We live in a time when we are regularly counseled to get back to nature, to our long-ago past—in our diets, our sense of communal obligation, and more. But if our goal is happiness that endures, following our natural urges does not help us, in the main. That is Mother Nature’s cruel hoax. Happiness doesn’t help propagate the species, so nature doesn’t select for it. If you conflate intergenerational survival with happiness, that’s your problem, not nature’s.

In fact, our natural state is dissatisfaction, punctuated by brief moments of satisfaction. You might not like the hedonic treadmill, but Mother Nature thinks it’s pretty great. She likes watching you strive to achieve an elusive goal, because strivers get the goods—even if they don’t enjoy them for long. More mates, better mates, better chances of survival for our children—these ancient mandates are responsible for much of the code that runs incessantly in the deep recesses of our brains. It doesn’t matter whether you’ve found your soul mate and would never stray; the algorithms designed to get us more mates (or allow us to make an upgrade) continue whirring, which is why you still want to be attractive to strangers.

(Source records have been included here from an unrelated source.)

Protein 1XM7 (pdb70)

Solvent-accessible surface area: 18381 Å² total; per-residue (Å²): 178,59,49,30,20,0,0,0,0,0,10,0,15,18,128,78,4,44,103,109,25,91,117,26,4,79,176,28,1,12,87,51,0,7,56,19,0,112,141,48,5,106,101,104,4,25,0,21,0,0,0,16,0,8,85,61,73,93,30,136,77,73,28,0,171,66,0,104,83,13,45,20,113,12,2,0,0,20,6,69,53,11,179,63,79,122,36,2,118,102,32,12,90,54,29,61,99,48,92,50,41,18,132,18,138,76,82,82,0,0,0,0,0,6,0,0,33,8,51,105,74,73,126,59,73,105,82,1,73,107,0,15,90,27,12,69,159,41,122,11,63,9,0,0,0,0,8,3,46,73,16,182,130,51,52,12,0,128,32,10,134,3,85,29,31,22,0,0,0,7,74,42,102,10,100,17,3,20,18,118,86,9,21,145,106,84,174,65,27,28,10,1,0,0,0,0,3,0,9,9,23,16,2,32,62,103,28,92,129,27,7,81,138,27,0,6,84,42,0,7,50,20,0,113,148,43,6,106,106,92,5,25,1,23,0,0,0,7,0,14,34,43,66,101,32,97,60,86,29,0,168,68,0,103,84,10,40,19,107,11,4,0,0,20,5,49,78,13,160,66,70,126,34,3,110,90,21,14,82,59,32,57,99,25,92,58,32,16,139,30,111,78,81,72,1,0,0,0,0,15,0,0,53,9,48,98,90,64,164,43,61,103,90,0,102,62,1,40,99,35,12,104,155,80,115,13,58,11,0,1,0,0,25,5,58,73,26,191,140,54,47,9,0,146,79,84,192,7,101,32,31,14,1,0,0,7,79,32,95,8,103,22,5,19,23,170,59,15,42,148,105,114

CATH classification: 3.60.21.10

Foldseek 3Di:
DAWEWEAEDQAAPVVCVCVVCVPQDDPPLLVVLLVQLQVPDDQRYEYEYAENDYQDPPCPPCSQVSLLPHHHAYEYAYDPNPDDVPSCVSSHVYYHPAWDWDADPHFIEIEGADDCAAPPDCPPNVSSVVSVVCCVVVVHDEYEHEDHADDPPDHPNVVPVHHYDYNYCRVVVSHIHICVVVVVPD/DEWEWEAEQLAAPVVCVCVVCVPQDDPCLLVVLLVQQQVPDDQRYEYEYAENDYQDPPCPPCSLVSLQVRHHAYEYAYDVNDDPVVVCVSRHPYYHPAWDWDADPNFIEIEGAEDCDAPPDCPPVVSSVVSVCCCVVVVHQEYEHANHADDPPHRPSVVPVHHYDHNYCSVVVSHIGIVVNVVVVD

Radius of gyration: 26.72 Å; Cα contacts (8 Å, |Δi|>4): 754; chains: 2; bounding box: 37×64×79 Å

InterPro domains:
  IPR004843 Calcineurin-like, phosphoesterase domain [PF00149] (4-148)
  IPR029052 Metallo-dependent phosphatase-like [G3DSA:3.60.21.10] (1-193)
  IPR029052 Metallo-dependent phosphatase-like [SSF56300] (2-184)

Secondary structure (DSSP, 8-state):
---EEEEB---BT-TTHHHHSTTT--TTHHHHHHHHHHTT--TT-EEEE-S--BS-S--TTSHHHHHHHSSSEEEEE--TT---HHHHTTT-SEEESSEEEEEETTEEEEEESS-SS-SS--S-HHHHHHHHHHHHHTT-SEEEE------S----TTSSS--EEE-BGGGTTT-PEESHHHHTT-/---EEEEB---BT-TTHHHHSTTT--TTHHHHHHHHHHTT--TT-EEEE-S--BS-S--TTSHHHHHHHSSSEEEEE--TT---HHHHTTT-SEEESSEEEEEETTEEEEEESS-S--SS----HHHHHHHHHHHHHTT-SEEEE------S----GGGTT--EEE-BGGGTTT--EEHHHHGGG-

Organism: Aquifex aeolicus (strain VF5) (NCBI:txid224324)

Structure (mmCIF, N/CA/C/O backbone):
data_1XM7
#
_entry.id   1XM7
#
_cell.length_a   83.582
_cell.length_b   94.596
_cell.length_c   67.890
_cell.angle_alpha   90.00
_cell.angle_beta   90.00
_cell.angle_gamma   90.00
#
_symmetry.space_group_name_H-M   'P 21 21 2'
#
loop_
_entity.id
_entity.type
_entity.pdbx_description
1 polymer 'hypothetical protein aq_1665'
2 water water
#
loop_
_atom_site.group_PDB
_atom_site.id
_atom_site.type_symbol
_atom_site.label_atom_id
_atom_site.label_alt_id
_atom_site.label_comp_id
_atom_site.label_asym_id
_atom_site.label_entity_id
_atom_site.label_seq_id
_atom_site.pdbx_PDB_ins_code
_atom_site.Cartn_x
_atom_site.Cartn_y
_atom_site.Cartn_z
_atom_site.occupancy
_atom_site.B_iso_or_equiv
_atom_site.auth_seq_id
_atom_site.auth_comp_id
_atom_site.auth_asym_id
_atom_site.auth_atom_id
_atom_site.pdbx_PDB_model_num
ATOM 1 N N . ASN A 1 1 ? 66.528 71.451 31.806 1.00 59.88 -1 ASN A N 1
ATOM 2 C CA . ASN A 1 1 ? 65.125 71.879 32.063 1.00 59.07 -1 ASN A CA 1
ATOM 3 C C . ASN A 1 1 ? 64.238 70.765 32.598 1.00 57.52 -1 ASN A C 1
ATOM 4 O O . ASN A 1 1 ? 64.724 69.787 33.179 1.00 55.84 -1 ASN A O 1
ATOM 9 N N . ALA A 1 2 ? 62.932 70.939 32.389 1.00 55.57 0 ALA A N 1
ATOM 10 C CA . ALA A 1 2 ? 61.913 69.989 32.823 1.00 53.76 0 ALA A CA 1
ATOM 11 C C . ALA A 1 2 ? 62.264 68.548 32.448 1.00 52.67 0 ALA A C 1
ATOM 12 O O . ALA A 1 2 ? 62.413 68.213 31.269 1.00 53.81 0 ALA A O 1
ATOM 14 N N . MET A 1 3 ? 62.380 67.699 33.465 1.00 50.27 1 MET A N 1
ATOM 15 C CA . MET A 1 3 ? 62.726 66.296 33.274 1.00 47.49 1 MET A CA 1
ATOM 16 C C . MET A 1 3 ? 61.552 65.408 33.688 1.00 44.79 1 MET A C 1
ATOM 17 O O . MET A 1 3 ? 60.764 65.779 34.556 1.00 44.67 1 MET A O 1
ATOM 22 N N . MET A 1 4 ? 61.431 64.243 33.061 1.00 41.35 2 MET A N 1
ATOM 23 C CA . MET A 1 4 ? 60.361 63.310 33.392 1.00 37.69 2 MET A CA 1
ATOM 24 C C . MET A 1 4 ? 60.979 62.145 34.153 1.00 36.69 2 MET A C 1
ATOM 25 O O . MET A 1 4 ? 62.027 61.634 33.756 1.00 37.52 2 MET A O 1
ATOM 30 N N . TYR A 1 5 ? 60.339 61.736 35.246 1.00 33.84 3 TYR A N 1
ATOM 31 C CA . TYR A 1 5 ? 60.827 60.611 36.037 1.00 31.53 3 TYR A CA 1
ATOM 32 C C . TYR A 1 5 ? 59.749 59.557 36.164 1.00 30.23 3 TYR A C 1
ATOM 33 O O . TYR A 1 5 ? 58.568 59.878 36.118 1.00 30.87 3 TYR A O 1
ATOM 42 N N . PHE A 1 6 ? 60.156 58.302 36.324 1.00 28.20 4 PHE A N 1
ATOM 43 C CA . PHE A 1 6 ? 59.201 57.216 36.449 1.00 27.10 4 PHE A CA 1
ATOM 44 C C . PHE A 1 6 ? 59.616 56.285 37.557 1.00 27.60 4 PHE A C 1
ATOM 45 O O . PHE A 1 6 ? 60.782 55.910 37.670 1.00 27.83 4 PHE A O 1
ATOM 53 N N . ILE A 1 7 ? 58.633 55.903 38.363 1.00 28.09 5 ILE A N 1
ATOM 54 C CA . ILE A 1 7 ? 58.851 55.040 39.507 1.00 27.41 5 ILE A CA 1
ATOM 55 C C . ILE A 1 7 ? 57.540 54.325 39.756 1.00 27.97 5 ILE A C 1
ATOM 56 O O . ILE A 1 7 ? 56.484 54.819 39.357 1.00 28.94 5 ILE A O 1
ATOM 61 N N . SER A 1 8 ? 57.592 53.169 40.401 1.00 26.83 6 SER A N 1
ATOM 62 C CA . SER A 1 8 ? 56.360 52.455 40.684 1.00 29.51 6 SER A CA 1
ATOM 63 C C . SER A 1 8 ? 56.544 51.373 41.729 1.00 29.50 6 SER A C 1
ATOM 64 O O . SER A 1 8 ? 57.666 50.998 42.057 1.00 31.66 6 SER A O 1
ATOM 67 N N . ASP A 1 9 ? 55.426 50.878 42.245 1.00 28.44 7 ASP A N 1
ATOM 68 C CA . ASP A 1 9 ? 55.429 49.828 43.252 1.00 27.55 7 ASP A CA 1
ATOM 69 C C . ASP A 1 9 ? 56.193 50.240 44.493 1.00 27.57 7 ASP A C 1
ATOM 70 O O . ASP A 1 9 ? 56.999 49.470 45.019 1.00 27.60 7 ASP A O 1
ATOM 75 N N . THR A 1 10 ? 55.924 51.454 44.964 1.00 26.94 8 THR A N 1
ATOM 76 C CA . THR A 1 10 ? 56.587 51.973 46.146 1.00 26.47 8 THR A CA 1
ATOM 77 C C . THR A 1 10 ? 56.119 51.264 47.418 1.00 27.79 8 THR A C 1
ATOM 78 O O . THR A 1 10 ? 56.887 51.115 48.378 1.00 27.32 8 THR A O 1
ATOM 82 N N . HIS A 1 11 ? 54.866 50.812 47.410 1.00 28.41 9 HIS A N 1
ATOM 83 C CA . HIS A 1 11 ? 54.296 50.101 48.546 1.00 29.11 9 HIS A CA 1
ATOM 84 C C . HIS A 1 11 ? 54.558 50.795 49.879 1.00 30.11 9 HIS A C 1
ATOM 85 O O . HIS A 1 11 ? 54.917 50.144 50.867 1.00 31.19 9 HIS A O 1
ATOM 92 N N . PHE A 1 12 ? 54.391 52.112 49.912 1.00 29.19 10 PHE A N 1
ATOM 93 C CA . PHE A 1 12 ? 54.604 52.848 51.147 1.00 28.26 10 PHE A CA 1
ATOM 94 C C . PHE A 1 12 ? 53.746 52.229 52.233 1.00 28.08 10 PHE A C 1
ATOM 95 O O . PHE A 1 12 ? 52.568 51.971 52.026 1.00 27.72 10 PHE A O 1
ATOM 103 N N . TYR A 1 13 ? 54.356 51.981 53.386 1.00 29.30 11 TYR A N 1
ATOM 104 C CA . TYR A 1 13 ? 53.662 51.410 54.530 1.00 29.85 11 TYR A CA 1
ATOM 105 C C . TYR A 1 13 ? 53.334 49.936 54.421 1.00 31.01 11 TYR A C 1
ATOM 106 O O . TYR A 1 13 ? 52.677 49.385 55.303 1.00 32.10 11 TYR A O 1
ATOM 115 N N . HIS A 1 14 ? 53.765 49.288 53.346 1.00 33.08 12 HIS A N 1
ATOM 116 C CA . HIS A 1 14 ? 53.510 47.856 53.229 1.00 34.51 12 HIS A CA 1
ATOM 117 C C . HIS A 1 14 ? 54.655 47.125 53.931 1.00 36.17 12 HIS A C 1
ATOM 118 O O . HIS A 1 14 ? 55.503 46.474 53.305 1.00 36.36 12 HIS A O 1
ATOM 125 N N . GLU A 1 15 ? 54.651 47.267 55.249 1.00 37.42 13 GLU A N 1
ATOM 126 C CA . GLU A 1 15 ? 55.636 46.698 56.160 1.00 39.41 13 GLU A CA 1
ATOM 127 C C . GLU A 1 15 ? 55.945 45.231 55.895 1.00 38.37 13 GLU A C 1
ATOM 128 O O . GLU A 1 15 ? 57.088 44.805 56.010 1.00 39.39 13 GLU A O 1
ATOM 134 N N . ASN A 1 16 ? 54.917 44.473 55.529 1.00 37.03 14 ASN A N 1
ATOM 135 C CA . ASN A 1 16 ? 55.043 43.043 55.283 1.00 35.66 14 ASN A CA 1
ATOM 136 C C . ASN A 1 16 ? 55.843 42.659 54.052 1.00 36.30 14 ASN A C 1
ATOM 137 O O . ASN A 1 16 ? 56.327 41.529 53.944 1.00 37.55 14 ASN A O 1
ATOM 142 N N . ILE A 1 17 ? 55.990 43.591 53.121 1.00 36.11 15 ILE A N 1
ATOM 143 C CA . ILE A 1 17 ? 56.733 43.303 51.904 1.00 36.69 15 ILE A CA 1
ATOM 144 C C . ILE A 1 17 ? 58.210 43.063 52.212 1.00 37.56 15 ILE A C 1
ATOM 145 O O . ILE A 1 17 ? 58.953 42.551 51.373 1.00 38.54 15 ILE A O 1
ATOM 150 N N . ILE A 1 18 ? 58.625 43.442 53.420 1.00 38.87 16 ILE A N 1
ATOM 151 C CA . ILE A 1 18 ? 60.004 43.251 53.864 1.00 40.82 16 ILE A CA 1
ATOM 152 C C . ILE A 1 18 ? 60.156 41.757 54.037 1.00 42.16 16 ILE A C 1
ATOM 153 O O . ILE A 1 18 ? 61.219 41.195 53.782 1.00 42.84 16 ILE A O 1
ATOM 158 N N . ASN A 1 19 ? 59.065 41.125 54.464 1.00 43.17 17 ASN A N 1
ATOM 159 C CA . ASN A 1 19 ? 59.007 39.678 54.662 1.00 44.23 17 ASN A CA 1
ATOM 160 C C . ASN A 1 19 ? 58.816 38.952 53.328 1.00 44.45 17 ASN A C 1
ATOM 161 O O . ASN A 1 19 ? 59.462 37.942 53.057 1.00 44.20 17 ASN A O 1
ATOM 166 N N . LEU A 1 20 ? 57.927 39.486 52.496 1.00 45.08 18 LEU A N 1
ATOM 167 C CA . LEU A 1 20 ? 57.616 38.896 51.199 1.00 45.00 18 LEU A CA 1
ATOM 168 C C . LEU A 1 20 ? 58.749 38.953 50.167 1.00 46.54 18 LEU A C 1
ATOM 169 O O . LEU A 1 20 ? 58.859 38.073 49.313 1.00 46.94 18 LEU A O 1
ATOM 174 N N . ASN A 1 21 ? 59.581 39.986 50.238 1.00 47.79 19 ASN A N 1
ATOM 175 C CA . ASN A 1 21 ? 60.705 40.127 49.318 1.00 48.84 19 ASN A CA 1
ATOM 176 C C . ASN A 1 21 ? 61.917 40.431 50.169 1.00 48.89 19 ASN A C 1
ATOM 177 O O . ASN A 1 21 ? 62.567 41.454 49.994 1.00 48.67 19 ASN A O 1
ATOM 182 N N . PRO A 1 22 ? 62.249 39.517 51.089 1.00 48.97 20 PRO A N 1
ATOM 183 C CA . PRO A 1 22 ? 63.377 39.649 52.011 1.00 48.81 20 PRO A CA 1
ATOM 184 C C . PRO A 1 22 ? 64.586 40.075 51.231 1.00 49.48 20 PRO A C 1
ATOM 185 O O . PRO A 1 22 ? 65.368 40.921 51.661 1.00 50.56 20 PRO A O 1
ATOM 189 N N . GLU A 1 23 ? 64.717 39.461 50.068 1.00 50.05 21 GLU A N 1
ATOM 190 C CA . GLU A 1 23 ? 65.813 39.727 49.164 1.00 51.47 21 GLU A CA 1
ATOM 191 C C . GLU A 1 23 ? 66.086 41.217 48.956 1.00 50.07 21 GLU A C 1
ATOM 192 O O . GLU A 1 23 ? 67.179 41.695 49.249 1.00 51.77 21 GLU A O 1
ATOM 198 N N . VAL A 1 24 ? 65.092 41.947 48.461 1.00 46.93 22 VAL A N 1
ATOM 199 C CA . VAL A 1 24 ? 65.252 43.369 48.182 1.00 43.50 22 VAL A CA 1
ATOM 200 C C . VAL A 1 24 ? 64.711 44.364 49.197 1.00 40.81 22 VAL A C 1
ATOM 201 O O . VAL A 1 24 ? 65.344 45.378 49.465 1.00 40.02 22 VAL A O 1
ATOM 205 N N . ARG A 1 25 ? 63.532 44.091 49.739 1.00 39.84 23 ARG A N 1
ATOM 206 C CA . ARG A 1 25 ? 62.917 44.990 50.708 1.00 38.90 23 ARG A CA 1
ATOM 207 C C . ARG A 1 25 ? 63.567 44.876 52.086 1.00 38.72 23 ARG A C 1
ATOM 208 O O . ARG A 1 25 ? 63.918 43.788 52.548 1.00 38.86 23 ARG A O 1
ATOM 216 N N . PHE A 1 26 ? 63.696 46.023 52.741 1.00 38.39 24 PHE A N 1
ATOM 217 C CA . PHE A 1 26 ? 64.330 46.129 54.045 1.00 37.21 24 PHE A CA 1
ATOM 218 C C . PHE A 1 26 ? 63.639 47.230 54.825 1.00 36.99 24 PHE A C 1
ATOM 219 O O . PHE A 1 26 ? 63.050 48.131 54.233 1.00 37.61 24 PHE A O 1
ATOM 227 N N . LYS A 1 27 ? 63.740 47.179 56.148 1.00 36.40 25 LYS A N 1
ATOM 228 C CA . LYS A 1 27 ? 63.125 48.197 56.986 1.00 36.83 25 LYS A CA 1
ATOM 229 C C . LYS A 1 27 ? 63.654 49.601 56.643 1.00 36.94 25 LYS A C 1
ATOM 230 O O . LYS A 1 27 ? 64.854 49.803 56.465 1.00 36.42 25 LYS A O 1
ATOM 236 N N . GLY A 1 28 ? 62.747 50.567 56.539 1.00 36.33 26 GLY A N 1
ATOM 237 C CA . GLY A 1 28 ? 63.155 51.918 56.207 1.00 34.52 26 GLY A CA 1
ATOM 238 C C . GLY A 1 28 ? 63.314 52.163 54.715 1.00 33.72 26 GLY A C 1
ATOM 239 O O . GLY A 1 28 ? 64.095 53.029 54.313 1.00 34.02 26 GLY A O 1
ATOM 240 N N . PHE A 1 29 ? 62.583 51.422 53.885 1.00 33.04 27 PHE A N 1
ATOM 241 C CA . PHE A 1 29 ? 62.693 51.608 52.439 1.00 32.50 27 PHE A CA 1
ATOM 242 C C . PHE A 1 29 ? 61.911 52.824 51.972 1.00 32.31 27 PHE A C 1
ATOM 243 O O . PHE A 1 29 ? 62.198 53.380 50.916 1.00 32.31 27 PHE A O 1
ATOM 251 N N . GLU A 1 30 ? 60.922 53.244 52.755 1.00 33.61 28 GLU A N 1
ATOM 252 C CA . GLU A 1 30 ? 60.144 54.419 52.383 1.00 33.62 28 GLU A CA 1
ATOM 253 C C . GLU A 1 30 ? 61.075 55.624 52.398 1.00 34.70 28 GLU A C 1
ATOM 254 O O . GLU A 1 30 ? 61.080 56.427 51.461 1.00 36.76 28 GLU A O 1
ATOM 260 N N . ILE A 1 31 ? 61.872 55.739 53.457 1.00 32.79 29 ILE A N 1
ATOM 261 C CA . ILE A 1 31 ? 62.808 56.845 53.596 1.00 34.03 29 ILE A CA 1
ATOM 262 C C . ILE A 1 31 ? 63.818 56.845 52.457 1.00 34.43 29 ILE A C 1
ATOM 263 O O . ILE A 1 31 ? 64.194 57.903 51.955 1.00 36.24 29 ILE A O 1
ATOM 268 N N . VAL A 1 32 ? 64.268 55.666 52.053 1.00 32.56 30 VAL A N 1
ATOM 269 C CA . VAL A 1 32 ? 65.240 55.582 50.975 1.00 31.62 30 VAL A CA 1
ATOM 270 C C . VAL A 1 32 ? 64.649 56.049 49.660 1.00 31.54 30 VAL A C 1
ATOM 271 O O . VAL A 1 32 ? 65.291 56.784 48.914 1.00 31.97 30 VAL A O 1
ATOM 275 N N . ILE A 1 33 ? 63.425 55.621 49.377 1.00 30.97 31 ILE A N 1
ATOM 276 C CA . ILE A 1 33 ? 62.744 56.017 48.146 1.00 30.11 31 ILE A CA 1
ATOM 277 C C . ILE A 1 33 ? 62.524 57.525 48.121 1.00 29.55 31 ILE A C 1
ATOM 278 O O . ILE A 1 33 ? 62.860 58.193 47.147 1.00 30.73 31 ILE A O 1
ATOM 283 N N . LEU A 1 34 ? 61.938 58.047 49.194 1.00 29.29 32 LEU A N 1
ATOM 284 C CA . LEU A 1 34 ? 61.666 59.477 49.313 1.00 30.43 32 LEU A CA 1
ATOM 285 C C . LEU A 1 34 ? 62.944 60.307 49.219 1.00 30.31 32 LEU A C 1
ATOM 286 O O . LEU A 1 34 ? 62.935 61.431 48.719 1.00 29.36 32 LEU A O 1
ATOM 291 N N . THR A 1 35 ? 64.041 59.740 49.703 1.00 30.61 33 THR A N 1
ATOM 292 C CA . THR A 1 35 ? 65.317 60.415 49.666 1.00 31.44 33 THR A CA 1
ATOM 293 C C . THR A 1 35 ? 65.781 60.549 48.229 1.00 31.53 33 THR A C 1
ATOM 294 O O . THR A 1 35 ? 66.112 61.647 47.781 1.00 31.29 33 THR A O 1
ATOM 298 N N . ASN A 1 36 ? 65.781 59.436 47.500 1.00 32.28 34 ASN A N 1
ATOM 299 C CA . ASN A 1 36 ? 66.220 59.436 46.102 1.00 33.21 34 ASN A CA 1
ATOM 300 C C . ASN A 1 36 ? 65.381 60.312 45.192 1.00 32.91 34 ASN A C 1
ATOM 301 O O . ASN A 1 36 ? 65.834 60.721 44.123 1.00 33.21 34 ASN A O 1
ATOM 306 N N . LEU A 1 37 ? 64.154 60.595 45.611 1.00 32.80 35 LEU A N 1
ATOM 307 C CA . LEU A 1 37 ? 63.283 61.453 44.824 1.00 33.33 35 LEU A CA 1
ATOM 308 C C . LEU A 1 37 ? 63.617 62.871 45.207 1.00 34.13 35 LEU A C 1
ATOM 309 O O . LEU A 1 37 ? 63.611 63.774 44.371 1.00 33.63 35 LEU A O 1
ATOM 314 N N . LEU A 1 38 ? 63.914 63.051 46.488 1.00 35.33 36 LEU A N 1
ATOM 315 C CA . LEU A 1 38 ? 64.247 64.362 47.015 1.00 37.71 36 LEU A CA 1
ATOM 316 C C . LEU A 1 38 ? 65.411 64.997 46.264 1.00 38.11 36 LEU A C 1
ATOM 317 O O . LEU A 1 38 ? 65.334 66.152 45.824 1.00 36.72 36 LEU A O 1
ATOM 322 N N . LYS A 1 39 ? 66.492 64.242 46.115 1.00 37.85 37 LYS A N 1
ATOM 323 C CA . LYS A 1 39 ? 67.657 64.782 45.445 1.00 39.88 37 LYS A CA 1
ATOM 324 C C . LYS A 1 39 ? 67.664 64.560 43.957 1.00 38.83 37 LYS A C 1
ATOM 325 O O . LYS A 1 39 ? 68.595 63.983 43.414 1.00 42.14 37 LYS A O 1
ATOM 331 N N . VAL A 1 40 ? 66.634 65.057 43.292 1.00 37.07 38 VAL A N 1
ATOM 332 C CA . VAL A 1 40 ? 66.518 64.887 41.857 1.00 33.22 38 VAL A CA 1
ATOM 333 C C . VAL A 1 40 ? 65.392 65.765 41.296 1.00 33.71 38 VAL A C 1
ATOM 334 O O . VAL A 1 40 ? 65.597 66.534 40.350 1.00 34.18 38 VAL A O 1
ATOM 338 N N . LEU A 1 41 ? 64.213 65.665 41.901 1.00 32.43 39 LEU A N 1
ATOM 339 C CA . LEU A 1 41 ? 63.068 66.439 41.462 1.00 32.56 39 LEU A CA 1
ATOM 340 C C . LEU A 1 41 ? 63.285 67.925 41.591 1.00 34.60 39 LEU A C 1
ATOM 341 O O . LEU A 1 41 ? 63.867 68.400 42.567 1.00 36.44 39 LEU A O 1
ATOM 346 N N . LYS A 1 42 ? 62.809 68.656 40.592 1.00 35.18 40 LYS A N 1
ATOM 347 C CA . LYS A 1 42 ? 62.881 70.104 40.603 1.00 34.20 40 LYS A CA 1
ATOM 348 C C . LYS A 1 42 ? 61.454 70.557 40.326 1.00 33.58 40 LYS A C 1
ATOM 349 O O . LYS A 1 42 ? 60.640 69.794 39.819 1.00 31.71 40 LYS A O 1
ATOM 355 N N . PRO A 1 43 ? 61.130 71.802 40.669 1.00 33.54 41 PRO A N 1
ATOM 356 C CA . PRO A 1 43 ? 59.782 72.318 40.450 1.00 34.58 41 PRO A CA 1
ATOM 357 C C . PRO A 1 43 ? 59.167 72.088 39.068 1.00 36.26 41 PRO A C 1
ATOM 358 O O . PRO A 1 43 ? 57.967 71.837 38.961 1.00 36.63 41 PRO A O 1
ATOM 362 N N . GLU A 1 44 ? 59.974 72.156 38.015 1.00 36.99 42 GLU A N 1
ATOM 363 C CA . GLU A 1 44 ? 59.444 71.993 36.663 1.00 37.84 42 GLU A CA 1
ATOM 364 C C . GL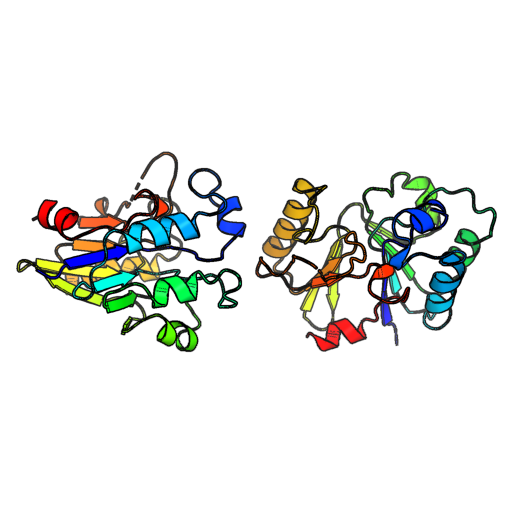U A 1 44 ? 59.436 70.558 36.114 1.00 37.23 42 GLU A C 1
ATOM 365 O O . GLU A 1 44 ? 59.012 70.308 34.976 1.00 36.86 42 GLU A O 1
ATOM 371 N N . ASP A 1 45 ? 59.888 69.615 36.930 1.00 35.47 43 ASP A N 1
ATOM 372 C CA . ASP A 1 45 ? 59.922 68.217 36.534 1.00 33.64 43 ASP A CA 1
ATOM 373 C C . ASP A 1 45 ? 58.531 67.610 36.669 1.00 32.70 43 ASP A C 1
ATOM 374 O O . ASP A 1 45 ? 57.604 68.251 37.171 1.00 31.42 43 ASP A O 1
ATOM 379 N N . THR A 1 46 ? 58.395 66.367 36.213 1.00 31.06 44 THR A N 1
ATOM 380 C CA . THR A 1 46 ? 57.136 65.637 36.305 1.00 30.08 44 THR A CA 1
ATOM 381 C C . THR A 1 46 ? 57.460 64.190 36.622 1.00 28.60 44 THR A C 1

Neurobiological instinct—which we experience as dissatisfaction—is what drives us forward.

There are many other, related examples of evolved tendencies that militate against enduring happiness—for example, the tendency toward jealous misery in our romantic relationships. (Mother Nature, while inviting us to cheat, would also like us to be highly alert to the possibility that our partner might be cheating. Studies find that men, who are at risk of spending resources to unwittingly raise children who aren’t theirs, fixate most on sexual infidelity; women, who are at risk that their mate will become attached to—and thus divert resources to—another female and her children, respond most negatively to emotional infidelity.)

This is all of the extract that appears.